Stylie is a fun tool for easily creating CSS 3 animations. You can configure your animation graphically, tweak it, grab the generated CSS and go!

Watch this screencast for a quick tutorial.

The Stylie Workflow

When you first open the app, you will see a little ball moving from left to right. You probably don't want to animate an image of a ball, so click the "HTML" tab in the control panel on the right. This textarea contains the HTML that is being animated. You can put whatever you want in here, but let's stick some text in there for starters:

<h1>Hello there!</h1>

The preview updates automatically. Next, you'll want to change the beginning and ending positions of the animation. Just click and drag the crosshairs to your liking. When your cursor is not focused on a text input, you can hold the Shift key to make rotation handles appear on the crosshairs. Click and drag the handles to modify the starting and ending rotation positions.

If you want to tweak the crosshairs with more granularity, open the "Keyframes" tab and input specific values. "R" means "rotation."

Motion control

You can have fine-grained control over your animation. Click the "Tween" tab in the control panel to see the properties of the tween. For number fields such as "duration," you can type in the value or just press the up or down arrow keys to tweak it.

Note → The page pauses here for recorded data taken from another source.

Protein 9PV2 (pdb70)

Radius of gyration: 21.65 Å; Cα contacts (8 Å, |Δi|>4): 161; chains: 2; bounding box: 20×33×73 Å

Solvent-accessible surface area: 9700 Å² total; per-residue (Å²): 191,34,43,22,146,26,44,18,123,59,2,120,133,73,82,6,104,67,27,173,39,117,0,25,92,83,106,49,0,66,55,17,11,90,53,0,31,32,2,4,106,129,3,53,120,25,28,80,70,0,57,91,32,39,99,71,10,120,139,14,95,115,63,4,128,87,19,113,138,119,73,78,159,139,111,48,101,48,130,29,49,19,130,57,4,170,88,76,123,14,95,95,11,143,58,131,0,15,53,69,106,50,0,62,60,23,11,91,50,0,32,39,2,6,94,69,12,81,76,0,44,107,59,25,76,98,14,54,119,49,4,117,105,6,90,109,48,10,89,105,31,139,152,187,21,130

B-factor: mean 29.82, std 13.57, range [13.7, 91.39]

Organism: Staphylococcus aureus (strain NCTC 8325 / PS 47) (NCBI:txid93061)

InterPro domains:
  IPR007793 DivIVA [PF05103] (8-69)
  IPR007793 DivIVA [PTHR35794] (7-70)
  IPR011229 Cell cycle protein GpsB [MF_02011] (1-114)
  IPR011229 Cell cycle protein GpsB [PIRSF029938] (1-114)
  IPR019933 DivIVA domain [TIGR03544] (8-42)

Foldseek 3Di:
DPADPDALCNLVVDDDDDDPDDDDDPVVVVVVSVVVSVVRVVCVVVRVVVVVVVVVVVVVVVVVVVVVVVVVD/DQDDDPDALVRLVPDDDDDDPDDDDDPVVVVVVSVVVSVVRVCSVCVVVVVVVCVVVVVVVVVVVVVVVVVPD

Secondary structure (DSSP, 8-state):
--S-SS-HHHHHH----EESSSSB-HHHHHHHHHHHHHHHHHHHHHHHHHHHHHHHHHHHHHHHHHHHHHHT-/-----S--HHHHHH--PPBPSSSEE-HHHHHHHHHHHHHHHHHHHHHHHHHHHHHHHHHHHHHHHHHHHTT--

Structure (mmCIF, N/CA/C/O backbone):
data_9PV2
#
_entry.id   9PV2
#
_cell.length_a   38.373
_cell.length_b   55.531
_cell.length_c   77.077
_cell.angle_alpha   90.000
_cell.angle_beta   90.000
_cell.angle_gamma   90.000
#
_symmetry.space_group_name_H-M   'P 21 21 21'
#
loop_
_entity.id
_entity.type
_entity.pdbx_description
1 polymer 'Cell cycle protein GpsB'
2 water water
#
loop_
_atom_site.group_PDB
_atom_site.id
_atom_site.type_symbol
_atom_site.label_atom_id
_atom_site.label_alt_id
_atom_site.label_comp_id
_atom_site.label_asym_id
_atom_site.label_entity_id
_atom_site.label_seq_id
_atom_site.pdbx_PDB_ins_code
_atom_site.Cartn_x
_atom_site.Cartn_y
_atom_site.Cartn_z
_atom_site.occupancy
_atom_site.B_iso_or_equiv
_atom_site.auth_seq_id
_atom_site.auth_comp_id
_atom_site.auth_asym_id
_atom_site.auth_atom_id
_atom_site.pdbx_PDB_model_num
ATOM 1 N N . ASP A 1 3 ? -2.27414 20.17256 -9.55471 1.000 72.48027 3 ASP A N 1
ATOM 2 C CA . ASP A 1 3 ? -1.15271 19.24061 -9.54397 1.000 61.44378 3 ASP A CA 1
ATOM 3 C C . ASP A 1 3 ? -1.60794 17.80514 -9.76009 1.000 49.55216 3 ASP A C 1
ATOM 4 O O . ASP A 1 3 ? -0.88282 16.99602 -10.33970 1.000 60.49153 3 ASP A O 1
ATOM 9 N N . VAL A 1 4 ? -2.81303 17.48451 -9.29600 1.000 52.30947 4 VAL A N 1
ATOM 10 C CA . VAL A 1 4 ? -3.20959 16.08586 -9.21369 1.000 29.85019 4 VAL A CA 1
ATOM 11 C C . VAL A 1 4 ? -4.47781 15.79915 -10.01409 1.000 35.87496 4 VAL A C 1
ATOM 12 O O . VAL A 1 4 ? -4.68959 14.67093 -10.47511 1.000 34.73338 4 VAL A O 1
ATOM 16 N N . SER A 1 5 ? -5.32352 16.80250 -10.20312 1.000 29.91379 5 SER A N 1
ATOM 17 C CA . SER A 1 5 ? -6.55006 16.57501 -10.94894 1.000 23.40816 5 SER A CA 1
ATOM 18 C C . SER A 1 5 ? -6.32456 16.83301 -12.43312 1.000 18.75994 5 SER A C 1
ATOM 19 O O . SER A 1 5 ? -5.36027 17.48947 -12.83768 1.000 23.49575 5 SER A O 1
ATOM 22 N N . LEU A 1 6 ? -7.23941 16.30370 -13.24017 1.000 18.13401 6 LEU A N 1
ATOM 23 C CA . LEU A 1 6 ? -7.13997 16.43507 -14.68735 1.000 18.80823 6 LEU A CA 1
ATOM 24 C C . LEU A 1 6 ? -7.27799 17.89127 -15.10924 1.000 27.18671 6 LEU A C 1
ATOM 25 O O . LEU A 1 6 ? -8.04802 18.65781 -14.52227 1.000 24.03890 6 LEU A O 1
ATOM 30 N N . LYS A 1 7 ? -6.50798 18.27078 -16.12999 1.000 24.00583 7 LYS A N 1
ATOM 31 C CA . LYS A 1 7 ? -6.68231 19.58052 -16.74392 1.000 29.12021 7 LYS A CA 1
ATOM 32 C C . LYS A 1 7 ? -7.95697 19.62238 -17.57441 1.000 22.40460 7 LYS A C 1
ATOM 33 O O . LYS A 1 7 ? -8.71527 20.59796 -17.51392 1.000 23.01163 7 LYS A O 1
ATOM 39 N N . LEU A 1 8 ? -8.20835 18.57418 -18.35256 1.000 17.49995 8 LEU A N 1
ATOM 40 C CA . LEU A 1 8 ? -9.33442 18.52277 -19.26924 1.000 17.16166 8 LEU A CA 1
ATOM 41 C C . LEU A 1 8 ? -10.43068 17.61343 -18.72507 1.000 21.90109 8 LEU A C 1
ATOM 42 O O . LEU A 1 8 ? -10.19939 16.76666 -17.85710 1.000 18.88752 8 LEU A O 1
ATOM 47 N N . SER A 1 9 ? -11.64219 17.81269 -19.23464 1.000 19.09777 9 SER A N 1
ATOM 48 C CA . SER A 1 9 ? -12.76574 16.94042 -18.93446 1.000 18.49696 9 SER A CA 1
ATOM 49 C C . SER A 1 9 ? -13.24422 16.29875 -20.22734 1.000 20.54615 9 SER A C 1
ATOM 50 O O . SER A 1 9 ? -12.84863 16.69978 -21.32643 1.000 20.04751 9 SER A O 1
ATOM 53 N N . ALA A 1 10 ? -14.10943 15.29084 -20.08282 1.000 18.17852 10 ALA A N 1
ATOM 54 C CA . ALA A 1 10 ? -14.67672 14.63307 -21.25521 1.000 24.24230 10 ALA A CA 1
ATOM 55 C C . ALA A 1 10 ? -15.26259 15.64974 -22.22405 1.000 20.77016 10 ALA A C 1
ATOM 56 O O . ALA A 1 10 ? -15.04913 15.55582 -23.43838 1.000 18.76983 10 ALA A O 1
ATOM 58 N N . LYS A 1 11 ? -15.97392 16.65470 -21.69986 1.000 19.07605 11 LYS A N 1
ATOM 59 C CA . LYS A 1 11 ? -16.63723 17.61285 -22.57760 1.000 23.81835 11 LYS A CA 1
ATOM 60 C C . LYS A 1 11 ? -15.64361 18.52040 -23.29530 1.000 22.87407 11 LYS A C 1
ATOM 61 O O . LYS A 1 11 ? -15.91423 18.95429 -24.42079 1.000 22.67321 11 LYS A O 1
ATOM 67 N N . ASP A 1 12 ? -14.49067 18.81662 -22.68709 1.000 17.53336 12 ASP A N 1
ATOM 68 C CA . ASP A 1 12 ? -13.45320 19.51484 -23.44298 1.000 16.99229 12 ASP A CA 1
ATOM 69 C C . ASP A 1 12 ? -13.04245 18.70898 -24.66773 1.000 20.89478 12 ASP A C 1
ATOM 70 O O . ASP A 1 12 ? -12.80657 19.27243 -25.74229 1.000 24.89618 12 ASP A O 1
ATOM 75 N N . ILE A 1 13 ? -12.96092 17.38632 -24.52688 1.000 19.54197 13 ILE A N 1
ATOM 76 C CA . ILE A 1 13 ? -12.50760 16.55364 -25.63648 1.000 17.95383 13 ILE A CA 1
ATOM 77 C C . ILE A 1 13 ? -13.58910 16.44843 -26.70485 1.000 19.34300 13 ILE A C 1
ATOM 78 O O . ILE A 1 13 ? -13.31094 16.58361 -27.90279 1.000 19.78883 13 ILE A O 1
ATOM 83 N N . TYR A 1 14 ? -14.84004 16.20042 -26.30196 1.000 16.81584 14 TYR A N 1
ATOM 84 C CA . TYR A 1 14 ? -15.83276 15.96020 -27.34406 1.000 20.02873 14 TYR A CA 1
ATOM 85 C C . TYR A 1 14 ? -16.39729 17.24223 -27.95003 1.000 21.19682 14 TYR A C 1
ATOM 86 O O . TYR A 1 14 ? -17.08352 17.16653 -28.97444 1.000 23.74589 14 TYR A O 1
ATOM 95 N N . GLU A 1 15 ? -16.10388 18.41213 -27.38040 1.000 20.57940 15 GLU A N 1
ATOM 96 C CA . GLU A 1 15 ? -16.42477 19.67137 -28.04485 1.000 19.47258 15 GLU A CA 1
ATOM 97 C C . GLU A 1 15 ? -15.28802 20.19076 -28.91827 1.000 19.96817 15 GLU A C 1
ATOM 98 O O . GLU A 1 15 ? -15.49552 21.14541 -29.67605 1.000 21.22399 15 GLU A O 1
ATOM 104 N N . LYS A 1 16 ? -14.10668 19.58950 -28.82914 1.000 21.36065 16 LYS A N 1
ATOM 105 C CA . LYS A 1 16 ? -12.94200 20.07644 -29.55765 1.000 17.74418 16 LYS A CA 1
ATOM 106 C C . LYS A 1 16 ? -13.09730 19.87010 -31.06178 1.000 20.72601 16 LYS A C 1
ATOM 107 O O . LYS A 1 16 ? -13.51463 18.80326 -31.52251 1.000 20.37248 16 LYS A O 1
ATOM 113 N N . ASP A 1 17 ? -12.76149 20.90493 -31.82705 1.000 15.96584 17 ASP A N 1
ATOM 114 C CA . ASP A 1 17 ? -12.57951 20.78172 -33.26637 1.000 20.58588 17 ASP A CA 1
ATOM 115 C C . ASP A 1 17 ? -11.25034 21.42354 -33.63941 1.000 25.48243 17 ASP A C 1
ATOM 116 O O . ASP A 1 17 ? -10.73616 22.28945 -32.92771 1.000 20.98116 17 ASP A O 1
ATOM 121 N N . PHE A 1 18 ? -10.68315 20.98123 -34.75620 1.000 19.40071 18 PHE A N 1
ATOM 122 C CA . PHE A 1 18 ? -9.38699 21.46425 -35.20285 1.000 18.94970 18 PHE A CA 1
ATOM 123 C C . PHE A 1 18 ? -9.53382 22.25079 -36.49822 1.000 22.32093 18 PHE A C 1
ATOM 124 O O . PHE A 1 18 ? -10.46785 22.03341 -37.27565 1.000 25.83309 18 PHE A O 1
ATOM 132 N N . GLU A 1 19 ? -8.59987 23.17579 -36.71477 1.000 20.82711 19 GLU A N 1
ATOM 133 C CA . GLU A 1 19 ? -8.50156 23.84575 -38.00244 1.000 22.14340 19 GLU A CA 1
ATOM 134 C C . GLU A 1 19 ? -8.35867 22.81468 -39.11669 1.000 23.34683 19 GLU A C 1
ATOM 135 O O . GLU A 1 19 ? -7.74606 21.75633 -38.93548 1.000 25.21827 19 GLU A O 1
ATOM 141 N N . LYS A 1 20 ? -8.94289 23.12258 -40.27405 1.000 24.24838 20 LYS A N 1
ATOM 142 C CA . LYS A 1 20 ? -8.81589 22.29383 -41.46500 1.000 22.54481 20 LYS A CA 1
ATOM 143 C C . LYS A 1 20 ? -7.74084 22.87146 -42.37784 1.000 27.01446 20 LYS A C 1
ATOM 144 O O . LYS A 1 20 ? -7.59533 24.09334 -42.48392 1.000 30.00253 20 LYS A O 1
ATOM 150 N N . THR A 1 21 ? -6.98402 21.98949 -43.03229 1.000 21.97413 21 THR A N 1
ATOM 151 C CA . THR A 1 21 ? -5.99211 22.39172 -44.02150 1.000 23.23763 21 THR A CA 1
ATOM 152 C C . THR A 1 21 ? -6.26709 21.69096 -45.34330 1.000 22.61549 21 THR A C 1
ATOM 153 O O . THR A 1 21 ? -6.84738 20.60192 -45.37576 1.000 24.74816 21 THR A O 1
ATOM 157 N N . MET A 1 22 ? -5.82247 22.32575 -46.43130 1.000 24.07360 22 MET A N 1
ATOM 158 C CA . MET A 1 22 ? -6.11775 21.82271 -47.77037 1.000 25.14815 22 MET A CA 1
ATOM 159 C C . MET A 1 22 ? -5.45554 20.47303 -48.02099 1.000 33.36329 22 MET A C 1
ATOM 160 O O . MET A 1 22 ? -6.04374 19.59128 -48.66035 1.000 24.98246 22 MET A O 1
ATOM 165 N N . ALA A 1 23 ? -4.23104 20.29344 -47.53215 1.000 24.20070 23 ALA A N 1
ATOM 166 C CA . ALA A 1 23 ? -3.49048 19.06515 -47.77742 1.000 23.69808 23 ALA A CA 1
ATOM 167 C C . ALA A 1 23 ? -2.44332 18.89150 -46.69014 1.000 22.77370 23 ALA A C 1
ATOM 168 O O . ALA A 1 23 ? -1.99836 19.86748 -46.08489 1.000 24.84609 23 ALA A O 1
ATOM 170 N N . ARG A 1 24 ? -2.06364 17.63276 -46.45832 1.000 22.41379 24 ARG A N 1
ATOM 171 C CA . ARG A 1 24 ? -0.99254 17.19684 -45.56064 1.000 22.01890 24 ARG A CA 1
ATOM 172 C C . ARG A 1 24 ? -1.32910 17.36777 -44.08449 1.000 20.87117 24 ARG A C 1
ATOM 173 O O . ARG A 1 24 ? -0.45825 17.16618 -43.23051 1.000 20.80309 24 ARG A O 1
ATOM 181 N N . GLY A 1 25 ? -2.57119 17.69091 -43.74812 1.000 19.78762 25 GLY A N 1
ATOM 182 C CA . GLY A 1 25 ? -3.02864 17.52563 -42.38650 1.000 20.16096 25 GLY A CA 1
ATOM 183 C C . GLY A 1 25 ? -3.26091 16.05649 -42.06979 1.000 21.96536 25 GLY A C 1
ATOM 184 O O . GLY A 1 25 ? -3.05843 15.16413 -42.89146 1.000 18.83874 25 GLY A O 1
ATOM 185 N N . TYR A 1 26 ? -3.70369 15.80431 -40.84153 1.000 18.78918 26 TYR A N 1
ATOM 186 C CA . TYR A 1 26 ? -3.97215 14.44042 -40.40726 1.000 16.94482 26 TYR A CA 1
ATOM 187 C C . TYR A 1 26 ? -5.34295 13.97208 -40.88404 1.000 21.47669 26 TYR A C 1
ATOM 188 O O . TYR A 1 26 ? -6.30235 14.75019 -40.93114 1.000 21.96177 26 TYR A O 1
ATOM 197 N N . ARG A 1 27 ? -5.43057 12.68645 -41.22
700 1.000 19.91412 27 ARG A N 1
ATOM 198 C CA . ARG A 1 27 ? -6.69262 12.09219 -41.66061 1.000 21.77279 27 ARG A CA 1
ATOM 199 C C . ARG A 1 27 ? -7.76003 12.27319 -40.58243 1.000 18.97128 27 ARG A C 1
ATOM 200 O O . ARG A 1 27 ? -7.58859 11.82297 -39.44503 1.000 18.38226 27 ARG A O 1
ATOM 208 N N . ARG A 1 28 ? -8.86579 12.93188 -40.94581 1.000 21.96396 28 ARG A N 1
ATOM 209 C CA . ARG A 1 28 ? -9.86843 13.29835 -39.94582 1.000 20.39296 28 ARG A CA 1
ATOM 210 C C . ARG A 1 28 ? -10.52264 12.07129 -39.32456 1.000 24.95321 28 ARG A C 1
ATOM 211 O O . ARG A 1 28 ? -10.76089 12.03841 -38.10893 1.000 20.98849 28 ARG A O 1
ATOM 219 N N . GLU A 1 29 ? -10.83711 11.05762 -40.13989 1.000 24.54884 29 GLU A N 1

You can test out different easing formulae by selecting them from the dropdowns. You can control the easing formulae for each property of the animation. The preview updates automatically. You can also specify a custom easing formula if you don't like the provided ones. Simply input your formula into the "custom easing" fields. What you put into these fields must be valid JavaScript. Once you have inputted your custom formula, you can select "customEase1" or "customEase2" from the dropdowns.

Playback control

You'll notice a playhead in the bottom left of the screen. This is fully interactive; you can can play, pause and stop the animation. You can also click and drag the playhead and zip to any part of the timeline.

Generating your CSS

Once you've configured the animation to your liking, it is time to generate the CSS to be used in your web page. Click on the "CSS" tab in the control panel to see the ready-to-use CSS. You can configure the generated CSS for your specific needs, such as the name of the CSS class on the DOM element to be animated, and which browser vendors you want to support. More complex animations will generate very verbose CSS, so be aware of that.

Developing Stylie

Stylie is open source, so you are welcome to make changes. If you do, you'll want to be using dev.html, not 'index.html`. The latter is generated by the build process. Building Stylie requires NodeJS. Assuming a fairly recent version of Node is installed, all you need to do is:

$: node build.js

Ta-da! All of the JavaScript binaries will be generated and index.html will be updated.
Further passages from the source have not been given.